**Activity:**
Below are some records; output exactly the lines from the line with "ATOM 162 O O" to the line with "ATOM 168 O O", both ends kept, and nothing more.

**Provided material:**

*-*-*

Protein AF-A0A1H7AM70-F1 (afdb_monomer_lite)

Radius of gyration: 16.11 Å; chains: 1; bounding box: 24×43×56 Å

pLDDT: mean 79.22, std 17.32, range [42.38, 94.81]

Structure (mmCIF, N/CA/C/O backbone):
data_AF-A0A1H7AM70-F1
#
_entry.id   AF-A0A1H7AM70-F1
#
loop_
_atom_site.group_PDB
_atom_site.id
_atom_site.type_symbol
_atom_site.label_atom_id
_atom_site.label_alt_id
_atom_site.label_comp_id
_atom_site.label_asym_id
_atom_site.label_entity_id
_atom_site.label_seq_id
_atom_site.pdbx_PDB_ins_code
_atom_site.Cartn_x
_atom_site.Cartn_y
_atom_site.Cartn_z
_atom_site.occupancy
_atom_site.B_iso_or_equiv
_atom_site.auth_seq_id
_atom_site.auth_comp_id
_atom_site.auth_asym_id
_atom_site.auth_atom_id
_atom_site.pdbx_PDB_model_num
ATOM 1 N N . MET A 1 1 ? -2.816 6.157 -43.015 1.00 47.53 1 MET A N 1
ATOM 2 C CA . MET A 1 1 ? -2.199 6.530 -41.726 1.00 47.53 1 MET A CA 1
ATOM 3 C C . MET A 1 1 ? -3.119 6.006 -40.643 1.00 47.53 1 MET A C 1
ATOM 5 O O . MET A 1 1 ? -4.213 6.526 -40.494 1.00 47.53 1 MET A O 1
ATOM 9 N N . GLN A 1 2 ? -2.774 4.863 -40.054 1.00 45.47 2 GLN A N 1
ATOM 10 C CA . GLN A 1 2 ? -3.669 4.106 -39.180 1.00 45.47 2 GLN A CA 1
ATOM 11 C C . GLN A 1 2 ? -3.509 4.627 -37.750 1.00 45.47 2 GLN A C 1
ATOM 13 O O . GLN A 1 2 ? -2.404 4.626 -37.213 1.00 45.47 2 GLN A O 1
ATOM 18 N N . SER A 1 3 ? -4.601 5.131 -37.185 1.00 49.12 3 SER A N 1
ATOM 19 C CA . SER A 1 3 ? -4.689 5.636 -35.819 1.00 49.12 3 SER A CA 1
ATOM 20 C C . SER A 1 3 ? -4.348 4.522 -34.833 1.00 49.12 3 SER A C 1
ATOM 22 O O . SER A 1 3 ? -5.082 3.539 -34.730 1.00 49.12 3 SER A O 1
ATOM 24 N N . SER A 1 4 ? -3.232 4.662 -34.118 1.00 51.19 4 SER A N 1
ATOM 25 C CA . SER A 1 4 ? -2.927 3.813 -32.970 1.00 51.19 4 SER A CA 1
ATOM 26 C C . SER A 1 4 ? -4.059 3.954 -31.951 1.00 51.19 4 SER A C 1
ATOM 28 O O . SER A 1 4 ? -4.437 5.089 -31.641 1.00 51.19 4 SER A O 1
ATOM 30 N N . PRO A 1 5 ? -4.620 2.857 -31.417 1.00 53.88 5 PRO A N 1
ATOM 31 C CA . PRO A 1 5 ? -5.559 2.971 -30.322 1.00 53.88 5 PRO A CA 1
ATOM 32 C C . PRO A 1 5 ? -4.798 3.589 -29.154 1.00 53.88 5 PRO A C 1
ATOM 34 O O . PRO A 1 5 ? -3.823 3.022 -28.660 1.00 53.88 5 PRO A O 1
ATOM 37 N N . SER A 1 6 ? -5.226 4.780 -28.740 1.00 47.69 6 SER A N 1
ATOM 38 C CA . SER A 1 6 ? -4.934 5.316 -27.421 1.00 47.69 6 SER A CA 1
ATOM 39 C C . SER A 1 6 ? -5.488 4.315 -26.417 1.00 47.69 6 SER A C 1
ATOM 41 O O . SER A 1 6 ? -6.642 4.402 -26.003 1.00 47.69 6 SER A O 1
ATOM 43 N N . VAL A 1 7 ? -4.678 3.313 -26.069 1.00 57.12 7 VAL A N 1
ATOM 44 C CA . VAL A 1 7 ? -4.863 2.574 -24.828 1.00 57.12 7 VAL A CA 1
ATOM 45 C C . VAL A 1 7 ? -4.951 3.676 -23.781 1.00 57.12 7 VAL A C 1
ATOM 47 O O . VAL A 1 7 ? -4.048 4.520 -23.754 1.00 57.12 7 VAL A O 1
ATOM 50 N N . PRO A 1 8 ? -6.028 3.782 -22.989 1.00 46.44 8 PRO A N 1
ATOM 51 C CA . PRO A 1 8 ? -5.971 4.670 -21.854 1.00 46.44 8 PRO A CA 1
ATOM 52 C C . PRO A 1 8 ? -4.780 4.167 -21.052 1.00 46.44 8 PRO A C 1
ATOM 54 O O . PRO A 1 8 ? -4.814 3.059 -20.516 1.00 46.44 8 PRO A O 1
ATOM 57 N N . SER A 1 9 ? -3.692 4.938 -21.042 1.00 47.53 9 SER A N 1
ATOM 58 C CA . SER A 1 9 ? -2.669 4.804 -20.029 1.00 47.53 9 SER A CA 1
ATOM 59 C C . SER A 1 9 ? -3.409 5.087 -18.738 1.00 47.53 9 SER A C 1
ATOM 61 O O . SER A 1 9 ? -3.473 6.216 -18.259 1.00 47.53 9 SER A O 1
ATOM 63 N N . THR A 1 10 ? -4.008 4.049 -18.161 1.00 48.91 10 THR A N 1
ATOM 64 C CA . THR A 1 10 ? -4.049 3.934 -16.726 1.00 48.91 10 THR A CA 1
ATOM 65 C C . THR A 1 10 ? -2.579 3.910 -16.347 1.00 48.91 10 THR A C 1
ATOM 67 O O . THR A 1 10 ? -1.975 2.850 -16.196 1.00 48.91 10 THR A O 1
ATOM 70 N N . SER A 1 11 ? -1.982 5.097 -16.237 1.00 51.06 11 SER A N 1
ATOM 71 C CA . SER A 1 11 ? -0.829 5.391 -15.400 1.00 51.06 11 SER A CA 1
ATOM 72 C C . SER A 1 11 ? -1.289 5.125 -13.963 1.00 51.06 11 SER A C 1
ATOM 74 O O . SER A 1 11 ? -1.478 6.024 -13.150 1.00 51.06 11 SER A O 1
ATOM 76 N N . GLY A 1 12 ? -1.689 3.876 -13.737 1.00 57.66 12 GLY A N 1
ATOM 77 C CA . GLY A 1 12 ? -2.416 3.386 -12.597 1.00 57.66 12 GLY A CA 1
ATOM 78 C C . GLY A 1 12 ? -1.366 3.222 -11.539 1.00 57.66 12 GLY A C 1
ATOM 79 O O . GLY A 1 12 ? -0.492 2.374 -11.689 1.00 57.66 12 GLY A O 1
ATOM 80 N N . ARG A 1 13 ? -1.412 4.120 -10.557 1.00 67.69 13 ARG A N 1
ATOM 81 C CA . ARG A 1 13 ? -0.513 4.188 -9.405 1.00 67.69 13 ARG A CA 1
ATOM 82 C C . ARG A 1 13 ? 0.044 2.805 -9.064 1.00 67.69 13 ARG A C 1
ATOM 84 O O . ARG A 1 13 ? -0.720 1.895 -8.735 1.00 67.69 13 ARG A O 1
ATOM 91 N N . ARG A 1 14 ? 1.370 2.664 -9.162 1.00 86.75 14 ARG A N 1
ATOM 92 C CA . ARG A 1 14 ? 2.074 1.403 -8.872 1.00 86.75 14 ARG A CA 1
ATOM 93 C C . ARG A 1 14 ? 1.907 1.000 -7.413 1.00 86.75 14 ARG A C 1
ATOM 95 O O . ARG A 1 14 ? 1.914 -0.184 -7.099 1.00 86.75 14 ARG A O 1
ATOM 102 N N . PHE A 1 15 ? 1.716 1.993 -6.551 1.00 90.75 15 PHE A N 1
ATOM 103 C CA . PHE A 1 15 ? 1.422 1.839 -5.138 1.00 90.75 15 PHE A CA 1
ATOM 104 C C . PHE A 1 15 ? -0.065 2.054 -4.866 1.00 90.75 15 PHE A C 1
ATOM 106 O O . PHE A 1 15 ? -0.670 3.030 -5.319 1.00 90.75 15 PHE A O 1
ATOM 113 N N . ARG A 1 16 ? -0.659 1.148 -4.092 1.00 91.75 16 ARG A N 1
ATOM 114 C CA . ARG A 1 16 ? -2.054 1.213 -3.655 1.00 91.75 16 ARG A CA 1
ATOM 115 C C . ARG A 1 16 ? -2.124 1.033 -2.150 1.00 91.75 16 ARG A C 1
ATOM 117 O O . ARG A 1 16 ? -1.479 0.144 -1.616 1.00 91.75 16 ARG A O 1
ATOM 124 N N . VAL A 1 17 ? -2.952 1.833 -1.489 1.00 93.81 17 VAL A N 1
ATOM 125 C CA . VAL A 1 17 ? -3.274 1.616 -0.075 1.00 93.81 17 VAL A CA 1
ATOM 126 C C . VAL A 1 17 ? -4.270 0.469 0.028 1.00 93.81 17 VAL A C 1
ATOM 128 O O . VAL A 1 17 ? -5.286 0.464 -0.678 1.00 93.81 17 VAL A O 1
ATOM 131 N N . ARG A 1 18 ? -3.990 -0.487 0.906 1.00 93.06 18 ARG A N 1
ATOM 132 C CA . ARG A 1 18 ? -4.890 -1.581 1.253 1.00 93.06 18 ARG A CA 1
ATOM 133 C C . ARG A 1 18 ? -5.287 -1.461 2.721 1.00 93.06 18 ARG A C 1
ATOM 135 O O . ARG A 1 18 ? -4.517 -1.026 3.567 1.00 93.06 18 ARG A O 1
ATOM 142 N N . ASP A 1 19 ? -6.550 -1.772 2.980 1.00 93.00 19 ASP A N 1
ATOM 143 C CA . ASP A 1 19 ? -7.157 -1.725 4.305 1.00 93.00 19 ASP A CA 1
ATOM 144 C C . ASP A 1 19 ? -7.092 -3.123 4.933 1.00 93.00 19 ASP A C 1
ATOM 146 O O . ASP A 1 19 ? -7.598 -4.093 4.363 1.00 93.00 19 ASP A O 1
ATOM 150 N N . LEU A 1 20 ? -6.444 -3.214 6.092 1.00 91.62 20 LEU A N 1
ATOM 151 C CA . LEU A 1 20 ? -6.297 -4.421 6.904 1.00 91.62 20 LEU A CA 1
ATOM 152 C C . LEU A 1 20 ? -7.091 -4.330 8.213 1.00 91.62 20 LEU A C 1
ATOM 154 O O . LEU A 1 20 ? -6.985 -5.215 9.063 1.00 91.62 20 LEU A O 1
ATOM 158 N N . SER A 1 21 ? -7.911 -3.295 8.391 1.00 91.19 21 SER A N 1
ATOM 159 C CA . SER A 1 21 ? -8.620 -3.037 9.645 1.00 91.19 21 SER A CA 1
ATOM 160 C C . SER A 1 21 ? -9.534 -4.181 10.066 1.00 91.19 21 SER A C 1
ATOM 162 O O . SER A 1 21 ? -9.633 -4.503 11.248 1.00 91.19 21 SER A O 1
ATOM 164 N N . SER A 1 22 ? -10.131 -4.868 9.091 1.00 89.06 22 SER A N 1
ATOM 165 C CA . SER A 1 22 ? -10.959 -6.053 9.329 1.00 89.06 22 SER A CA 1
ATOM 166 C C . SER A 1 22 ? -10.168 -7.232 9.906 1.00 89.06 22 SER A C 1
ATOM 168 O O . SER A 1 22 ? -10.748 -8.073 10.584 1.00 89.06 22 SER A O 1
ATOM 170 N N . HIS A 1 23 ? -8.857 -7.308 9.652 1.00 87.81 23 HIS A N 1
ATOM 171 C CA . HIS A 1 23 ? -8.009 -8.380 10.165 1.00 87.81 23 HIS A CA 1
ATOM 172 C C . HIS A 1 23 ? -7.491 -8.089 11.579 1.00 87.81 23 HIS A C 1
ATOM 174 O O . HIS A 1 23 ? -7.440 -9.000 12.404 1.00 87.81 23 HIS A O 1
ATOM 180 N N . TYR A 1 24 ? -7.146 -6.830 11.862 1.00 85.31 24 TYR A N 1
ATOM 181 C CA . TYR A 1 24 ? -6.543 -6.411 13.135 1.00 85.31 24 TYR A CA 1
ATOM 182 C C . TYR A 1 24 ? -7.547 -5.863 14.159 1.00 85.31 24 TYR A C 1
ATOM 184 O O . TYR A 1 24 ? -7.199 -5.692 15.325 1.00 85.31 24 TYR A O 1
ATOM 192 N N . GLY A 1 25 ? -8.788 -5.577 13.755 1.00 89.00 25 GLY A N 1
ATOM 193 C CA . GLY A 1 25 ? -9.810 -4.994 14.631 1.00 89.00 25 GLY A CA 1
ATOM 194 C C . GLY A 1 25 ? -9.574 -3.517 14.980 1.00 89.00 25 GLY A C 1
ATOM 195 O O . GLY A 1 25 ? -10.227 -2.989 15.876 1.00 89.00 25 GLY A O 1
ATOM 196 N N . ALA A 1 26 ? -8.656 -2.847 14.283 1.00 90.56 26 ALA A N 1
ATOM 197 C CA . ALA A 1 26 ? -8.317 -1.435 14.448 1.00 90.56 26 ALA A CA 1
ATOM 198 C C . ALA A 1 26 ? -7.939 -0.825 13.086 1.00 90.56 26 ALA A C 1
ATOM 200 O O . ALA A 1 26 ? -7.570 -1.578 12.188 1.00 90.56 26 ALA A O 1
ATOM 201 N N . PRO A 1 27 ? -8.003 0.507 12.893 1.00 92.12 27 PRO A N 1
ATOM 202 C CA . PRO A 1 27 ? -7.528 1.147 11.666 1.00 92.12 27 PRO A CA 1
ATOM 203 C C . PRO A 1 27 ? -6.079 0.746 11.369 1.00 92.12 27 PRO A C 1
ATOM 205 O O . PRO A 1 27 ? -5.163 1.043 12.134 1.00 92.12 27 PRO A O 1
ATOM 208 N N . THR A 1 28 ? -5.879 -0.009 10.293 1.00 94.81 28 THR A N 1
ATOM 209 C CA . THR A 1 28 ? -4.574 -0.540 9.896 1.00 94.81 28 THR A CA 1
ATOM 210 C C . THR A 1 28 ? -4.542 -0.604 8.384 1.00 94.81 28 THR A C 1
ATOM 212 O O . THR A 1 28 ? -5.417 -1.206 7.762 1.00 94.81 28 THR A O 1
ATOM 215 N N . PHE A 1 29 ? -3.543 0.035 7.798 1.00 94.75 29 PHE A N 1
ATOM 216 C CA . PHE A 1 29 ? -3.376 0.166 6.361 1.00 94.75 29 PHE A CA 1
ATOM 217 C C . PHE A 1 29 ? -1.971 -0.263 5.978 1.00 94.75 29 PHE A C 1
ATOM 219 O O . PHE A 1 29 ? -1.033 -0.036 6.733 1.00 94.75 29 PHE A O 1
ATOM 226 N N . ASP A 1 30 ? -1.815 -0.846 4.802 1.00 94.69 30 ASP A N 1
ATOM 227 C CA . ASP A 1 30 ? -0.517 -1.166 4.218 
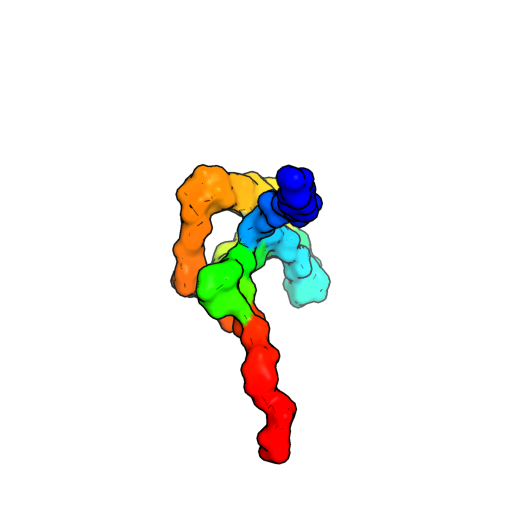1.00 94.69 30 ASP A CA 1
ATOM 228 C C . ASP A 1 30 ? -0.454 -0.706 2.756 1.00 94.69 30 ASP A C 1
ATOM 230 O O . ASP A 1 30 ? -1.432 -0.190 2.196 1.00 94.69 30 ASP A O 1
ATOM 234 N N . LEU A 1 31 ? 0.712 -0.862 2.132 1.00 94.31 31 LEU A N 1
ATOM 235 C CA . LEU A 1 31 ? 0.943 -0.526 0.735 1.00 94.31 31 LEU A CA 1
ATOM 236 C C . LEU A 1 31 ? 1.150 -1.775 -0.102 1.00 94.31 31 LEU A C 1
ATOM 238 O O . LEU A 1 31 ? 1.979 -2.627 0.190 1.00 94.31 31 LEU A O 1
ATOM 242 N N . VAL A 1 32 ? 0.442 -1.824 -1.220 1.00 92.56 32 VAL A N 1
ATOM 243 C CA . VAL A 1 32 ? 0.596 -2.838 -2.253 1.00 92.56 32 VAL A CA 1
ATOM 244 C C . VAL A 1 32 ? 1.316 -2.214 -3.436 1.00 92.56 32 VAL A C 1
ATOM 246 O O . VAL A 1 32 ? 0.803 -1.284 -4.059 1
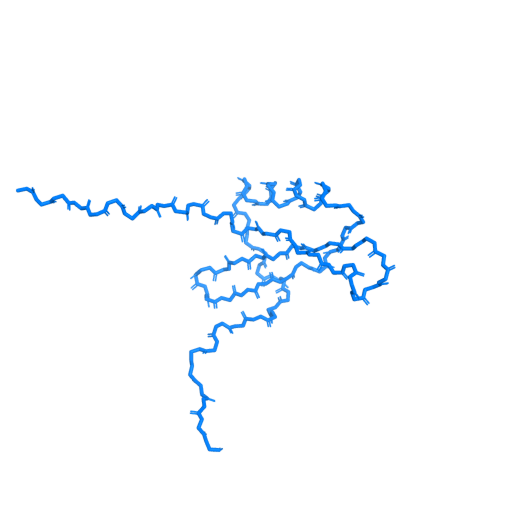.00 92.56 32 VAL A O 1
ATOM 249 N N . PHE A 1 33 ? 2.492 -2.740 -3.757 1.00 91.44 33 PHE A N 1
ATOM 250 C CA . PHE A 1 33 ? 3.247 -2.407 -4.955 1.00 91.44 33 PHE A CA 1
ATOM 251 C C . PHE A 1 33 ? 2.984 -3.441 -6.055 1.00 91.44 33 PHE A C 1
ATOM 253 O O . PHE A 1 33 ? 3.264 -4.631 -5.892 1.00 91.44 33 PHE A O 1
ATOM 260 N N . HIS A 1 34 ? 2.456 -2.987 -7.191 1.00 88.44 34 HIS A N 1
ATOM 261 C CA . HIS A 1 34 ? 2.332 -3.787 -8.410 1.00 88.44 34 HIS A CA 1
ATOM 262 C C . HIS A 1 34 ? 3.618 -3.707 -9.217 1.00 88.44 34 HIS A C 1
ATOM 264 O O . HIS A 1 34 ? 3.872 -2.726 -9.919 1.00 88.44 34 HIS A O 1
ATOM 270 N N . ASP A 1 35 ? 4.406 -4.774 -9.149 
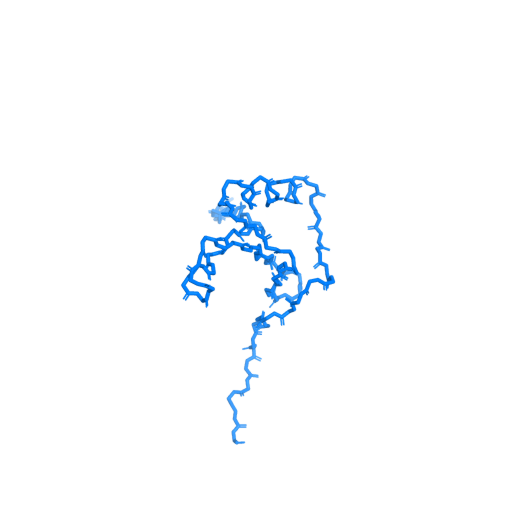1.00 84.75 35 ASP A N 1
ATOM 271 C CA . ASP A 1 35 ? 5.574 -4.933 -9.992 1.00 84.75 35 ASP A CA 1
ATOM 272 C C . ASP A 1 35 ? 5.178 -5.578 -11.317 1.00 84.75 35 ASP A C 1
ATOM 274 O O . ASP A 1 35 ? 5.077 -6.800 -11.448 1.00 84.75 35 ASP A O 1
ATOM 278 N N . THR A 1 36 ? 4.946 -4.731 -12.313 1.00 80.88 36 THR A N 1
ATOM 279 C CA . THR A 1 36 ? 4.632 -5.158 -13.676 1.00 80.88 36 THR A CA 1
ATOM 280 C C . THR A 1 36 ? 5.815 -5.815 -14.384 1.00 80.88 36 THR A C 1
ATOM 282 O O . THR A 1 36 ? 5.579 -6.608 -15.291 1.00 80.88 36 THR A O 1
ATOM 285 N N . GLU A 1 37 ? 7.056 -5.526 -13.977 1.00 80.44 37 GLU A N 1
ATOM 286 C CA . GLU A 1 37 ? 8.273 -6.094 -14.573 1.00 80.44 37 GLU A CA 1
ATOM 287 C C . GLU A 1 37 ? 8.415 -7.572 -14.200 1.00 80.44 37 GLU A C 1
ATOM 289 O O . GLU A 1 37 ? 8.697 -8.405 -15.058 1.00 80.44 37 GLU A O 1
ATOM 294 N N . ASN A 1 38 ? 8.140 -7.906 -12.938 1.00 79.44 38 ASN A N 1
ATOM 295 C CA . ASN A 1 38 ? 8.209 -9.283 -12.441 1.00 79.44 38 ASN A CA 1
ATOM 296 C C . ASN A 1 38 ? 6.844 -9.994 -12.406 1.00 79.44 38 ASN A C 1
ATOM 298 O O . ASN A 1 38 ? 6.780 -11.191 -12.139 1.00 79.44 38 ASN A O 1
ATOM 302 N N . GLY A 1 39 ? 5.741 -9.285 -12.666 1.00 80.88 39 GLY A N 1
ATOM 303 C CA . GLY A 1 39 ? 4.388 -9.849 -12.630 1.00 80.88 39 GLY A CA 1
ATOM 304 C C . GLY A 1 39 ? 3.916 -10.236 -11.223 1.00 80.88 39 GLY A C 1
ATOM 305 O O . GLY A 1 39 ? 3.115 -11.165 -11.076 1.00 80.88 39 GLY A O 1
ATOM 306 N N . VAL A 1 40 ? 4.408 -9.543 -10.192 1.00 85.00 40 VAL A N 1
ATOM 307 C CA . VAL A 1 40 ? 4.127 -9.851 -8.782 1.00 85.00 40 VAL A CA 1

*-*-*

**Solution:**
ATOM 162 O O . SER A 1 21 ? -9.633 -4.503 11.248 1.00 91.19 21 SER A O 1
ATOM 164 N N . SER A 1 22 ? -10.131 -4.868 9.091 1.00 89.06 22 SER A N 1
ATOM 165 C CA . SER A 1 22 ? -10.959 -6.053 9.329 1.00 89.06 22 SER A CA 1
ATOM 166 C C . SER A 1 22 ? -10.168 -7.232 9.906 1.00 89.06 22 SER A C 1
ATOM 168 O O . SER A 1 22 ? -10.748 -8.073 10.584 1.00 89.06 22 SER A O 1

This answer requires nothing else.